(Records drawn from a dataset)
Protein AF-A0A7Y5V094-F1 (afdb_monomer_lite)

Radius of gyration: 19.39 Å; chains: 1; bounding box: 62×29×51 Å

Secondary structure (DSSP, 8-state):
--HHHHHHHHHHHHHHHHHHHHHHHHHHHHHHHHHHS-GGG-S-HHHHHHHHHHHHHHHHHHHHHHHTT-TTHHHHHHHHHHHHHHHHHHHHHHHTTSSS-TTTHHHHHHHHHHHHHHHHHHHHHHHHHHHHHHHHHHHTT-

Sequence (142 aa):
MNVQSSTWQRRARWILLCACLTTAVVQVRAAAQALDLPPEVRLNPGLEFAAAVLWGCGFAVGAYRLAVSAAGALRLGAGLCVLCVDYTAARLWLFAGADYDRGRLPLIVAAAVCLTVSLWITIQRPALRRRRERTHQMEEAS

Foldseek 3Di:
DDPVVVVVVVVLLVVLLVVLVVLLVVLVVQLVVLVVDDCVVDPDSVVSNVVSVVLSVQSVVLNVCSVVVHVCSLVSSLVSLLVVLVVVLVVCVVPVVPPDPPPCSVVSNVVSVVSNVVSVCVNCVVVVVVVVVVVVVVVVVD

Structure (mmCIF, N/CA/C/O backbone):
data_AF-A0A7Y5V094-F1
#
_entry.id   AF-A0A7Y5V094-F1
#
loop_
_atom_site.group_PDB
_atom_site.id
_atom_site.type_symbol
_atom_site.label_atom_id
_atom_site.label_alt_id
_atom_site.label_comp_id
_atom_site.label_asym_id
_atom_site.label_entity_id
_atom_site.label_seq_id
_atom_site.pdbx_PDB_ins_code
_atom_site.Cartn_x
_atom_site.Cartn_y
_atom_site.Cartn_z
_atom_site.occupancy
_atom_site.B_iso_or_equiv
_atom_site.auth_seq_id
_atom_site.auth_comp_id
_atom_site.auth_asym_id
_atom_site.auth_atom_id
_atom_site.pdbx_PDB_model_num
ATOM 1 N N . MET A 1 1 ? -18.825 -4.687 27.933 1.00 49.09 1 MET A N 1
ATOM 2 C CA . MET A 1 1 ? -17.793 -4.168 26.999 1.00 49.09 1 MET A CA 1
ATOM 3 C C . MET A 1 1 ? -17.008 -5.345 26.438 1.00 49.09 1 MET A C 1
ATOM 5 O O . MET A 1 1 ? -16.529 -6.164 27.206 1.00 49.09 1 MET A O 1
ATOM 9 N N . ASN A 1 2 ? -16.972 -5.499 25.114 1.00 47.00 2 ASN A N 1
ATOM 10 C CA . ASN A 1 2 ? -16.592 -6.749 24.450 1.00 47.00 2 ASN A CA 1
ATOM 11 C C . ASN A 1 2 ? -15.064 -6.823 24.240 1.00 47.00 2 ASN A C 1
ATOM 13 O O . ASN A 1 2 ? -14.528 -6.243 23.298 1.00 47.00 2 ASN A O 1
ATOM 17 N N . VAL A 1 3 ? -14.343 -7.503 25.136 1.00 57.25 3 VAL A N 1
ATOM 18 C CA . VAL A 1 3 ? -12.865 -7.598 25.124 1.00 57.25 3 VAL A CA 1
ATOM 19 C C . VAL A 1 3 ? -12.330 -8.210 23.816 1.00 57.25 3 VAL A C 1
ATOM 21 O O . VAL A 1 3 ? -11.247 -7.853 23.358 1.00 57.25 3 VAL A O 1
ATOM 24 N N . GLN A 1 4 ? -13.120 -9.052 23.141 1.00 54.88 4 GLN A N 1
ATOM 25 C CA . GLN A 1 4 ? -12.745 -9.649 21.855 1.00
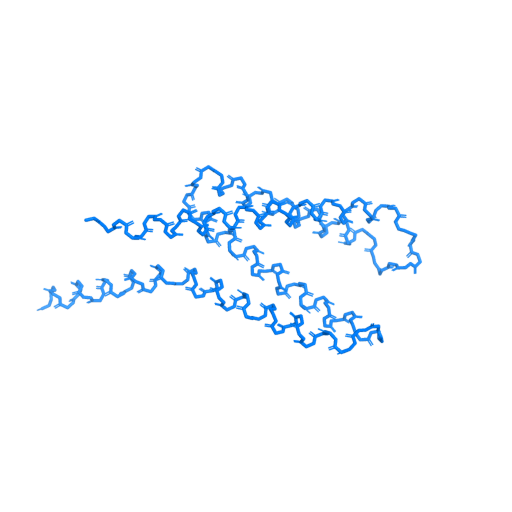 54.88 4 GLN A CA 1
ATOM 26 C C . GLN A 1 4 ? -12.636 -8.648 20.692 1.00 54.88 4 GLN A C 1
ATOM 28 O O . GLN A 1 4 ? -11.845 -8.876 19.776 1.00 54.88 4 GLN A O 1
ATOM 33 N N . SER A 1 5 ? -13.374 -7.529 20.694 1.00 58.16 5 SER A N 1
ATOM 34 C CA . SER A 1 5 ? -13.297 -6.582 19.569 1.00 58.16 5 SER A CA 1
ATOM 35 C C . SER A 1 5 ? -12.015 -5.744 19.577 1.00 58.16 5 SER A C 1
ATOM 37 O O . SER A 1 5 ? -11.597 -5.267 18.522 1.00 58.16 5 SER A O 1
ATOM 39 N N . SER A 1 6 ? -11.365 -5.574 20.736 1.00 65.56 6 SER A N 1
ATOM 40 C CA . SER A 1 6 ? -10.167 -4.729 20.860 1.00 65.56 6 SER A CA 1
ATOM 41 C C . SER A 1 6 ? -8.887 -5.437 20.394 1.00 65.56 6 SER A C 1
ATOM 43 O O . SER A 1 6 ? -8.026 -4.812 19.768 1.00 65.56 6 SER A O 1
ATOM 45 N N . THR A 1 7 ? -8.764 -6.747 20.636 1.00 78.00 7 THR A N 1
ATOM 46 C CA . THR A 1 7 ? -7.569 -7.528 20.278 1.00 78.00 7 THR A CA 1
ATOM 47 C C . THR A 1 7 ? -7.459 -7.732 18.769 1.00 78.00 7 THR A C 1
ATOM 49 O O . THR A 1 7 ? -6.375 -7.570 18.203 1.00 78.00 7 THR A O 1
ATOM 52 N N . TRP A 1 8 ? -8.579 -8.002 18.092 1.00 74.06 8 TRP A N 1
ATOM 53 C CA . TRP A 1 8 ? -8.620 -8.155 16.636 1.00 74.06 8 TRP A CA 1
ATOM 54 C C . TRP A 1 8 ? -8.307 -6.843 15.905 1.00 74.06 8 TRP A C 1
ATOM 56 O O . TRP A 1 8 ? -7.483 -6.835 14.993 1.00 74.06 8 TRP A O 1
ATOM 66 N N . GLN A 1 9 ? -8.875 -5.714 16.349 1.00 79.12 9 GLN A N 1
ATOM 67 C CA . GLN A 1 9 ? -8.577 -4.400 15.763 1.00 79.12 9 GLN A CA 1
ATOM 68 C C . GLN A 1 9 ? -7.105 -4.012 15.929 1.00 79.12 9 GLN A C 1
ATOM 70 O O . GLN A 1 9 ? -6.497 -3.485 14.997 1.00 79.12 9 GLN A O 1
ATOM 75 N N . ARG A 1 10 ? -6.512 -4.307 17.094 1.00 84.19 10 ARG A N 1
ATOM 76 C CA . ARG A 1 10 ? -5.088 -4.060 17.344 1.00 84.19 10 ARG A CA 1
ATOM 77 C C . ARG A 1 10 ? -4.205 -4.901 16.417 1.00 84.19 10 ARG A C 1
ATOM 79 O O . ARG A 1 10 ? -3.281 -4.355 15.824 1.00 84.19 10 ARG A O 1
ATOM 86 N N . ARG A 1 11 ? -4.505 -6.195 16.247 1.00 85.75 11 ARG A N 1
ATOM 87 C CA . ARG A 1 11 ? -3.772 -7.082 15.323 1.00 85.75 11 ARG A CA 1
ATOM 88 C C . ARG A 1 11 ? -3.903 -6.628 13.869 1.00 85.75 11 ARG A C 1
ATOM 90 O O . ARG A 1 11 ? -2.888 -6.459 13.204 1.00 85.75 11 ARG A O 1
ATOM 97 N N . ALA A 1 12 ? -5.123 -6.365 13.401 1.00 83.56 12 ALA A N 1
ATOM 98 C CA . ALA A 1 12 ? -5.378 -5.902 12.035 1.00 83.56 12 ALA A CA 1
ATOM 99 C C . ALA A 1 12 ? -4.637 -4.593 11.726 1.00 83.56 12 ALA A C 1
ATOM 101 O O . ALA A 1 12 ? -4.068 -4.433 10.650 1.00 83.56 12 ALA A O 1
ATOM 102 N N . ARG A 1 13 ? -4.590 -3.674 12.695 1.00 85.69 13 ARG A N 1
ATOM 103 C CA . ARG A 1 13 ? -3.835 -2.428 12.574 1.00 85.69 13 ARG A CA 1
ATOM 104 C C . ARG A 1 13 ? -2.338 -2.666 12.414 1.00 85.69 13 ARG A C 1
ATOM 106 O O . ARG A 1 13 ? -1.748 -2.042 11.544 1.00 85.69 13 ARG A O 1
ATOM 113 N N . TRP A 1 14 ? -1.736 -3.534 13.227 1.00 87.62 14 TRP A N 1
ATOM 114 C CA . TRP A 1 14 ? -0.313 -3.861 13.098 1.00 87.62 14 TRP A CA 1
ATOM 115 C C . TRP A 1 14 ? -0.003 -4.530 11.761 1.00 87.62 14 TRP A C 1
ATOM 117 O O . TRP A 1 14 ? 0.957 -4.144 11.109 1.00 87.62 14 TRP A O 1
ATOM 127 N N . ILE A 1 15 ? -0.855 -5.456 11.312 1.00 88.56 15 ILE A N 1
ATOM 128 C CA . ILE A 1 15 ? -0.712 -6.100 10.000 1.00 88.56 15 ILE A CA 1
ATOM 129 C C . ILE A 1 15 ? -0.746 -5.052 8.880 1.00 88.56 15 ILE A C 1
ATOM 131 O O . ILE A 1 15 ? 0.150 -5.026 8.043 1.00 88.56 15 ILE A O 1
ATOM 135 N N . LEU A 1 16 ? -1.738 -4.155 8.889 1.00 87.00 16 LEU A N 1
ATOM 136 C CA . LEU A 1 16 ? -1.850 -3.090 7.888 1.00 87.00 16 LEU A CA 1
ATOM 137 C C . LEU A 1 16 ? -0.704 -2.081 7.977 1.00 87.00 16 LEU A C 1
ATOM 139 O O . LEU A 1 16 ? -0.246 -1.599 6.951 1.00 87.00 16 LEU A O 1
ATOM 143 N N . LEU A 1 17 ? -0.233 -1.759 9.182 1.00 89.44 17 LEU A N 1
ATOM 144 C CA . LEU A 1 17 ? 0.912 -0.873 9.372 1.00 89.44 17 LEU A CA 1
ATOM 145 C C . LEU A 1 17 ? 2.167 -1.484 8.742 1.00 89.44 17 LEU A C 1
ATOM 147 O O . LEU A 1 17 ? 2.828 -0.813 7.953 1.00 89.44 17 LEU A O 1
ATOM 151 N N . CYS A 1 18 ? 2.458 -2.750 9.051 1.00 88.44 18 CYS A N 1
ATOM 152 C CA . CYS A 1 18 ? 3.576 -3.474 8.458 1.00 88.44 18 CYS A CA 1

**YOUR INSTRUCTIONS**
Would you copy out exactly the lines above that start at the one containing "ATOM 47 C C" and end at the one containing "ATOM 53 C CA", inclusive?

**ANSWER BELOW**
ATOM 47 C C . THR A 1 7 ? -7.459 -7.732 18.769 1.00 78.00 7 THR A C 1
ATOM 49 O O . THR A 1 7 ? -6.375 -7.570 18.203 1.00 78.00 7 THR A O 1
ATOM 52 N N . TRP A 1 8 ? -8.579 -8.002 18.092 1.00 74.06 8 TRP A N 1
ATOM 53 C CA . TRP A 1 8 ? -8.620 -8.155 16.636 1.00 74.06 8 TRP A CA 1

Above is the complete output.